• [Work task]: Only the lines from the one containing "ATOM 171 C C" through the one containing "ATOM 212 C CA" should be printed, exactly as they appear below, with both ends included.

━━ Source data ━━

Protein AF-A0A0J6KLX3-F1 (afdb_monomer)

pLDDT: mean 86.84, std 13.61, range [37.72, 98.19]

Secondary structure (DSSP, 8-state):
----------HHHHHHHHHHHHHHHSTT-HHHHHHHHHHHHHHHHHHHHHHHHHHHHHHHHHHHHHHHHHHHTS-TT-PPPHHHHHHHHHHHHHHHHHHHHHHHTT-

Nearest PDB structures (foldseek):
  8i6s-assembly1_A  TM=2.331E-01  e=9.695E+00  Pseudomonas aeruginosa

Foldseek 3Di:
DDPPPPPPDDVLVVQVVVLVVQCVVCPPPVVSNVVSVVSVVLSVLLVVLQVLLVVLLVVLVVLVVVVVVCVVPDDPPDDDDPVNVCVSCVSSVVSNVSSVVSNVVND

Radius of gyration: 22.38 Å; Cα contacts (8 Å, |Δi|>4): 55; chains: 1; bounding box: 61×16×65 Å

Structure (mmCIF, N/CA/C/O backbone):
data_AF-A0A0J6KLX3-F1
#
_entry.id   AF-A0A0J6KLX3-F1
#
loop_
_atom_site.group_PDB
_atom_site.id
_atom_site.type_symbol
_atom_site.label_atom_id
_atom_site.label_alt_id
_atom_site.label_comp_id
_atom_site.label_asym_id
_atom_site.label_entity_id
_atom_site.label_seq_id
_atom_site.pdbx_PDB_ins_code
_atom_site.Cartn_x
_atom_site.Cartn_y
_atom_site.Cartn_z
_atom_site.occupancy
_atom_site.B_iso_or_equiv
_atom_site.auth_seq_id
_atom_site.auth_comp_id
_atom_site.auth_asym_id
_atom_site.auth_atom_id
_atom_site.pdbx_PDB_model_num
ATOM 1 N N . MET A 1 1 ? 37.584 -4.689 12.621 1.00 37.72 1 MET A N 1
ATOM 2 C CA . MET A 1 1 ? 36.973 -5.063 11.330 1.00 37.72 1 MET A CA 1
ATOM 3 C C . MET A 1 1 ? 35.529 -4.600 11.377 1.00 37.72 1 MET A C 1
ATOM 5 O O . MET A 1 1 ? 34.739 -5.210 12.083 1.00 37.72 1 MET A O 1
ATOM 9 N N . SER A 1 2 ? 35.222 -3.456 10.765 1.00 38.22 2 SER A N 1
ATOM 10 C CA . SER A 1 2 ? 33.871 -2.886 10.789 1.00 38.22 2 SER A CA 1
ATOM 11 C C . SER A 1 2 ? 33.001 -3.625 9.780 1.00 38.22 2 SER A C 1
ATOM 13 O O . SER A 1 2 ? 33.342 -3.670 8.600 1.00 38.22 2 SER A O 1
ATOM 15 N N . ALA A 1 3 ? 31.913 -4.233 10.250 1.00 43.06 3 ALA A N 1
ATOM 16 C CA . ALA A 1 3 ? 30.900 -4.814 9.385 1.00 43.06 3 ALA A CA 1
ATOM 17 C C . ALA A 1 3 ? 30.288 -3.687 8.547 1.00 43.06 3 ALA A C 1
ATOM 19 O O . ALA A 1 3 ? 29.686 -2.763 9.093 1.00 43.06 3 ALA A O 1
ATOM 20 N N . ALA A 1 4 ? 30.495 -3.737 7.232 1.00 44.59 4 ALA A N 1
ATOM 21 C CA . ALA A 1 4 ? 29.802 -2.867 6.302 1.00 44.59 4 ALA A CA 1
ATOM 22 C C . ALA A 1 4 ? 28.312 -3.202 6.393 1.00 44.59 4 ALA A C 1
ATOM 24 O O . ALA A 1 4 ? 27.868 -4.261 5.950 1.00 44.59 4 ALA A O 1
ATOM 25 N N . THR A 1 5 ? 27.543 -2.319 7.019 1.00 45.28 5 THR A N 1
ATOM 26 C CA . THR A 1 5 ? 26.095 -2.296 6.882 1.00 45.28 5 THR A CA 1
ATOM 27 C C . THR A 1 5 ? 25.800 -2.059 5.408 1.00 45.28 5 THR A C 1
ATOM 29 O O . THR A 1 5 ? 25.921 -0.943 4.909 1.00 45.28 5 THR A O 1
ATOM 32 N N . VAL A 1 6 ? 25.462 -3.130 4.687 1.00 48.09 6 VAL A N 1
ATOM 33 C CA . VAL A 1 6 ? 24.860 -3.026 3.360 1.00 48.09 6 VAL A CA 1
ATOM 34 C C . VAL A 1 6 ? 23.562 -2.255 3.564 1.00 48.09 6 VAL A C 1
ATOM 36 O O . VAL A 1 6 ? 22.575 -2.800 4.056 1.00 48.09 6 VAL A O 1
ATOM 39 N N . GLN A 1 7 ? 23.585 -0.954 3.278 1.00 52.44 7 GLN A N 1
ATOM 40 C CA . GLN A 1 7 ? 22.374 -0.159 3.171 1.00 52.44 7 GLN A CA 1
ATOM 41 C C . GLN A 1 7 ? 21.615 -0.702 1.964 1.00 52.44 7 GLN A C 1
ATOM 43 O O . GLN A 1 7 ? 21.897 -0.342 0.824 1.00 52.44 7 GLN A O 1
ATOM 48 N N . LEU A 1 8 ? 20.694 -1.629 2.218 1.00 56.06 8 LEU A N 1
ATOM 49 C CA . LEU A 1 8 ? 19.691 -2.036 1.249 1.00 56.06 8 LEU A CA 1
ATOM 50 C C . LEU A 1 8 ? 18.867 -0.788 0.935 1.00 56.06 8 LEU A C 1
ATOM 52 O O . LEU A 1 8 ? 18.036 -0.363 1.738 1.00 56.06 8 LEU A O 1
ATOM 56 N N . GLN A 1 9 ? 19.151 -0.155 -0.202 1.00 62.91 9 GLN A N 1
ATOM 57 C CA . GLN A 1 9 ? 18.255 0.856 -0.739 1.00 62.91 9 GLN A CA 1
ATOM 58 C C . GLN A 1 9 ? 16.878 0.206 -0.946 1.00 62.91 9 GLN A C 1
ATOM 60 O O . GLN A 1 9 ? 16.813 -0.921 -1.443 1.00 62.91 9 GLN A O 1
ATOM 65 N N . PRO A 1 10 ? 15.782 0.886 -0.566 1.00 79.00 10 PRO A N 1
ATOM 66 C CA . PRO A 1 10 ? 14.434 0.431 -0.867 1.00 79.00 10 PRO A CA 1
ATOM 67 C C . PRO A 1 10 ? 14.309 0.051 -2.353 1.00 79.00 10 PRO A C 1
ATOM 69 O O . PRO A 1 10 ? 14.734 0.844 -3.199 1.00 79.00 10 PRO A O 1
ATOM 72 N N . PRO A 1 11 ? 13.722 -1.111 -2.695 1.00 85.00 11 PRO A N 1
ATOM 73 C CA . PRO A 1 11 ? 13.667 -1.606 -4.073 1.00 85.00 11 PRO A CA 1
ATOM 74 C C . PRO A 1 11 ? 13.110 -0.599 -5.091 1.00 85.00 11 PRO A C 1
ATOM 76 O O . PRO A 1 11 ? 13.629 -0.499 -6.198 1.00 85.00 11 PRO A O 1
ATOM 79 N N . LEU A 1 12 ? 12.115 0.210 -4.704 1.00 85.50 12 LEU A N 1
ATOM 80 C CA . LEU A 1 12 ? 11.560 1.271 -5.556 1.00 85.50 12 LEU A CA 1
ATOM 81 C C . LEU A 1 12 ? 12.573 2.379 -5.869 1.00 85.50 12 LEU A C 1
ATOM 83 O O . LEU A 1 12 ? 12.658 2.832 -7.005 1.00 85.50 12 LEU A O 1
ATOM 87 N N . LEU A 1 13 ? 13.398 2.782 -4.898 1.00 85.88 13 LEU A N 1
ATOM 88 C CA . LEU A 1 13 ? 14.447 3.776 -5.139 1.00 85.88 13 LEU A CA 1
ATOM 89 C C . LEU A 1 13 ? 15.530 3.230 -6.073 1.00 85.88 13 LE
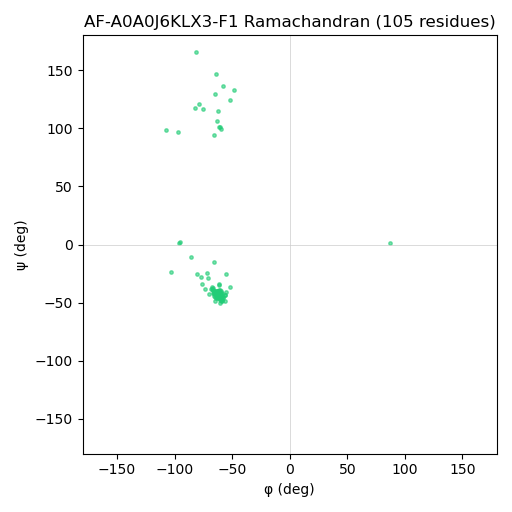U A C 1
ATOM 91 O O . LEU A 1 13 ? 16.037 3.965 -6.919 1.00 85.88 13 LEU A O 1
ATOM 95 N N . GLN A 1 14 ? 15.851 1.940 -5.953 1.00 89.19 14 GLN A N 1
ATOM 96 C CA . GLN A 1 14 ? 16.771 1.276 -6.872 1.00 89.19 14 GLN A CA 1
ATOM 97 C C . GLN A 1 14 ? 16.193 1.210 -8.294 1.00 89.19 14 GLN A C 1
ATOM 99 O O . GLN A 1 14 ? 16.898 1.535 -9.249 1.00 89.19 14 GLN A O 1
ATOM 104 N N . LEU A 1 15 ? 14.913 0.854 -8.437 1.00 90.50 15 LEU A N 1
ATOM 105 C CA . LEU A 1 15 ? 14.217 0.819 -9.726 1.00 90.50 15 LEU A CA 1
ATOM 106 C C . LEU A 1 15 ? 14.165 2.207 -10.380 1.00 90.50 15 LEU A C 1
ATOM 108 O O . LEU A 1 15 ? 14.462 2.343 -11.565 1.00 90.50 15 LEU A O 1
ATOM 112 N N . ARG A 1 16 ? 13.881 3.256 -9.601 1.00 92.25 16 ARG A N 1
ATOM 113 C CA . ARG A 1 16 ? 13.905 4.644 -10.077 1.00 92.25 16 ARG A CA 1
ATOM 114 C C . ARG A 1 16 ? 15.267 5.043 -10.638 1.00 92.25 16 ARG A C 1
ATOM 116 O O . ARG A 1 16 ? 15.337 5.647 -11.707 1.00 92.25 16 ARG A O 1
ATOM 123 N N . GLU A 1 17 ? 16.353 4.714 -9.938 1.00 92.06 17 GLU A N 1
ATOM 124 C CA . GLU A 1 17 ? 17.699 5.018 -10.436 1.00 92.06 17 GLU A CA 1
ATOM 125 C C . GLU A 1 17 ? 18.019 4.207 -11.698 1.00 92.06 17 GLU A C 1
ATOM 127 O O . GLU A 1 17 ? 18.597 4.750 -12.634 1.00 92.06 17 GLU A O 1
ATOM 132 N N . GLN A 1 18 ? 17.590 2.946 -11.788 1.00 92.88 18 GLN A N 1
ATOM 133 C CA . GLN A 1 18 ? 17.761 2.138 -13.001 1.00 92.88 18 GLN A CA 1
ATOM 134 C C . GLN A 1 18 ? 17.027 2.733 -14.211 1.00 92.88 18 GLN A C 1
ATOM 136 O O . GLN A 1 18 ? 17.615 2.815 -15.288 1.00 92.88 18 GLN A O 1
ATOM 141 N N . ILE A 1 19 ? 15.790 3.209 -14.039 1.00 92.94 19 ILE A N 1
ATOM 142 C CA . ILE A 1 19 ? 15.030 3.911 -15.089 1.00 92.94 19 ILE A CA 1
ATOM 143 C C . ILE A 1 19 ? 15.771 5.177 -15.533 1.00 92.94 19 ILE A C 1
ATOM 145 O O . ILE A 1 19 ? 15.923 5.428 -16.729 1.00 92.94 19 ILE A O 1
ATOM 149 N N . ARG A 1 20 ? 16.316 5.939 -14.577 1.00 91.56 20 ARG A N 1
ATOM 150 C CA . ARG A 1 20 ? 17.119 7.135 -14.863 1.00 91.56 20 ARG A CA 1
ATOM 151 C C . ARG A 1 20 ? 18.368 6.807 -15.682 1.00 91.56 20 ARG A C 1
ATOM 153 O O . ARG A 1 20 ? 18.684 7.525 -16.627 1.00 91.56 20 ARG A O 1
ATOM 160 N N . GLN A 1 21 ? 19.076 5.732 -15.334 1.00 92.56 21 GLN A N 1
ATOM 161 C CA . GLN A 1 21 ? 20.244 5.273 -16.089 1.00 92.56 21 GLN A CA 1
ATOM 162 C C . GLN A 1 21 ? 19.854 4.825 -17.500 1.00 92.56 21 GLN A C 1
ATOM 164 O O . GLN A 1 21 ? 20.519 5.217 -18.457 1.00 92.56 21 GLN A O 1
ATOM 169 N N . LEU A 1 22 ? 18.749 4.085 -17.648 1.00 91.06 22 LEU A N 1
ATOM 170 C CA . LEU A 1 22 ? 18.235 3.677 -18.955 1.00 91.06 22 LEU A CA 1
ATOM 171 C C . LEU A 1 22 ? 17.984 4.890 -19.852 1.00 91.06 22 LEU A C 1
ATOM 173 O O . LEU A 1 22 ? 18.529 4.931 -20.951 1.00 91.06 22 LEU A O 1
ATOM 177 N N . TYR A 1 23 ? 17.295 5.913 -19.342 1.00 88.94 23 TYR A N 1
ATOM 178 C CA . TYR A 1 23 ? 17.022 7.152 -20.077 1.00 88.94 23 TYR A CA 1
ATOM 179 C C . TYR A 1 23 ? 18.298 7.833 -20.599 1.00 88.94 23 TYR A C 1
ATOM 181 O O . TYR A 1 23 ? 18.352 8.309 -21.732 1.00 88.94 23 TYR A O 1
ATOM 189 N N . LEU A 1 24 ? 19.360 7.855 -19.787 1.00 88.12 24 LEU A N 1
ATOM 190 C CA . LEU A 1 24 ? 20.652 8.416 -20.193 1.00 88.12 24 LEU A CA 1
ATOM 191 C C . LEU A 1 24 ? 21.324 7.575 -21.288 1.00 88.12 24 LEU A C 1
ATOM 193 O O . LEU A 1 24 ? 21.936 8.133 -22.197 1.00 88.12 24 LEU A O 1
ATOM 197 N N . THR A 1 25 ? 21.209 6.247 -21.212 1.00 88.56 25 THR A N 1
ATOM 198 C CA . THR A 1 25 ? 21.851 5.320 -22.158 1.00 88.56 25 THR A CA 1
ATOM 199 C C . THR A 1 25 ? 21.106 5.155 -23.482 1.00 88.56 25 THR A C 1
ATOM 201 O O . THR A 1 25 ? 21.736 4.827 -24.484 1.00 88.56 25 THR A O 1
ATOM 204 N N . THR A 1 26 ? 19.793 5.393 -23.509 1.00 88.88 26 THR A N 1
ATOM 205 C CA . THR A 1 26 ? 18.945 5.246 -24.705 1.00 88.88 26 THR A CA 1
ATOM 206 C C . THR A 1 26 ? 18.731 6.561 -25.457 1.00 88.88 26 THR A C 1
ATOM 208 O O . THR A 1 26 ? 18.038 6.593 -26.475 1.00 88.88 26 THR A O 1
ATOM 211 N N . SER A 1 27 ? 19.334 7.657 -24.989 1.00 77.56 27 SER A N 1
ATOM 212 C CA . SER A 1 27 ? 19.226 8.975 -25.618 1.00 77.56 27 SER A CA 1
ATOM 213 C C . SER A 1 27 ? 19.572 8.916 -27.114 1.00 77.56 27 SER A C 1
ATOM 215 O O . SER A 1 27 ? 20.637 8.436 -27.503 1.00 77.56 27 SER A O 1
ATOM 217 N N . GLY A 1 28 ? 18.648 9.378 -27.963 1.00 77.50 28 GLY A N 1
ATOM 218 C CA . GLY A 1 28 ? 18.776 9.321 -29.427 1.00 77.50 28 GLY A CA 1
ATOM 219 C C . GLY A 1 28 ? 18.294 8.026 -30.099 1.00 77.50 28 GLY A C 1
ATOM 220 O O . GLY A 1 28 ? 18.378 7.924 -31.319 1.00 77.50 28 GLY A O 1
ATOM 221 N N . GLN A 1 29 ? 17.777 7.051 -29.343 1.00 87.81 29 GLN A N 1
ATOM 222 C CA . GLN A 1 29 ? 17.064 5.882 -29.869 1.00 87.81 29 GLN A CA 1
ATOM 223 C C . GLN A 1 29 ? 15.568 6.014 -29.569 1.00 87.81 29 GLN A C 1
ATOM 225 O O . GLN A 1 29 ? 15.125 5.721 -28.460 1.00 87.81 29 GLN A O 1
ATOM 230 N N . ASP A 1 30 ? 14.788 6.471 -30.548 1.00 86.44 30 ASP A N 1
ATOM 231 C CA . ASP A 1 30 ? 13.381 6.853 -30.349 1.00 86.44 30 ASP A CA 1
ATOM 232 C C . ASP A 1 30 ? 12.519 5.724 -29.760 1.00 86.44 30 ASP A C 1
ATOM 234 O O . ASP A 1 30 ? 11.769 5.947 -28.810 1.00 86.44 30 ASP A O 1
ATOM 238 N N . GLU A 1 31 ? 12.674 4.492 -30.254 1.00 87.31 31 GLU A N 1
ATOM 239 C CA . GLU A 1 31 ? 11.930 3.328 -29.751 1.00 87.31 31 GLU A CA 1
ATOM 240 C C . GLU A 1 31 ? 12.320 2.966 -28
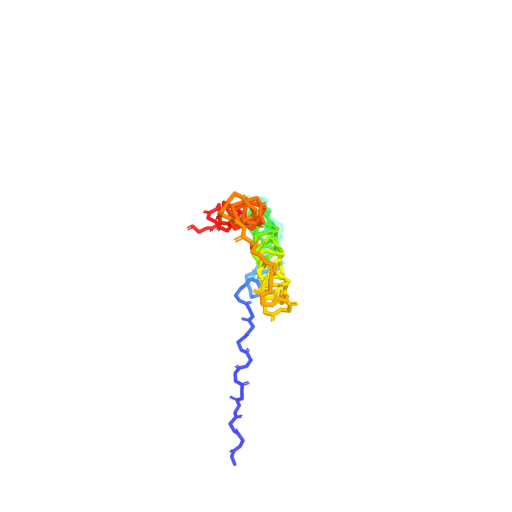.311 1.00 87.31 31 GLU A C 1
ATOM 242 O O . GLU A 1 31 ? 11.455 2.703 -27.475 1.00 87.31 31 GLU A O 1
ATOM 247 N N . ALA A 1 32 ? 13.615 3.007 -27.986 1.00 88.31 32 ALA A N 1
ATOM 248 C CA . ALA A 1 32 ? 14.096 2.709 -26.642 1.00 88.31 32 ALA A CA 1
ATOM 249 C C . ALA A 1 32 ? 13.669 3.794 -25.641 1.00 88.31 32 ALA A C 1
ATOM 251 O O . ALA A 1 32 ? 13.246 3.473 -24.532 1.00 88.31 32 ALA A O 1
ATOM 252 N N . ASN A 1 33 ? 13.679 5.068 -26.045 1.00 88.81 33 ASN A N 1
ATOM 253 C CA . ASN A 1 33 ? 13.171 6.164 -25.221 1.00 88.81 33 ASN A CA 1
ATOM 254 C C . ASN A 1 33 ? 11.668 6.033 -24.959 1.00 88.81 33 ASN A C 1
ATOM 256 O O . ASN A 1 33 ? 11.241 6.219 -23.822 1.00 88.81 33 ASN A O 1
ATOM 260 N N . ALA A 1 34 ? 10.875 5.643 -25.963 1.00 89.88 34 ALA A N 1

━━━

• [Result of this exercise]:
ATOM 171 C C . LEU A 1 22 ? 17.984 4.890 -19.852 1.00 91.06 22 LEU A C 1
ATOM 173 O O . LEU A 1 22 ? 18.529 4.931 -20.951 1.00 91.06 22 LEU A O 1
ATOM 177 N N . TYR A 1 23 ? 17.295 5.913 -19.342 1.00 88.94 23 TYR A N 1
ATOM 178 C CA . TYR A 1 23 ? 17.022 7.152 -20.077 1.00 88.94 23 TYR A CA 1
ATOM 179 C C . TYR A 1 23 ? 18.298 7.833 -20.599 1.00 88.94 23 TYR A C 1
ATOM 181 O O . TYR A 1 23 ? 18.352 8.309 -21.732 1.00 88.94 23 TYR A O 1
ATOM 189 N N . LEU A 1 24 ? 19.360 7.855 -19.787 1.00 88.12 24 LEU A N 1
ATOM 190 C CA . LEU A 1 24 ? 20.652 8.416 -20.193 1.00 88.12 24 LEU A CA 1
ATOM 191 C C . LEU A 1 24 ? 21.324 7.575 -21.288 1.00 88.12 24 LEU A C 1
ATOM 193 O O . LEU A 1 24 ? 21.936 8.133 -22.197 1.00 88.12 24 LEU A O 1
ATOM 197 N N . THR A 1 25 ? 21.209 6.247 -21.212 1.00 88.56 25 THR A N 1
ATOM 198 C CA . THR A 1 25 ? 21.851 5.320 -22.158 1.00 88.56 25 THR A CA 1
ATOM 199 C C . THR A 1 25 ? 21.106 5.155 -23.482 1.00 88.56 25 THR A C 1
ATOM 201 O O . THR A 1 25 ? 21.736 4.827 -24.484 1.00 88.56 25 THR A O 1
ATOM 204 N N . THR A 1 26 ? 19.793 5.393 -23.509 1.00 88.88 26 THR A N 1
ATOM 205 C CA . THR A 1 26 ? 18.945 5.246 -24.705 1.00 88.88 26 THR A CA 1
ATOM 206 C C . THR A 1 26 ? 18.731 6.561 -25.457 1.00 88.88 26 THR A C 1
ATOM 208 O O . THR A 1 26 ? 18.038 6.593 -26.475 1.00 88.88 26 THR A O 1
ATOM 211 N N . SER A 1 27 ? 19.334 7.657 -24.989 1.00 77.56 27 SER A N 1
ATOM 212 C CA . SER A 1 27 ? 19.226 8.975 -25.618 1.00 77.56 27 SER A CA 1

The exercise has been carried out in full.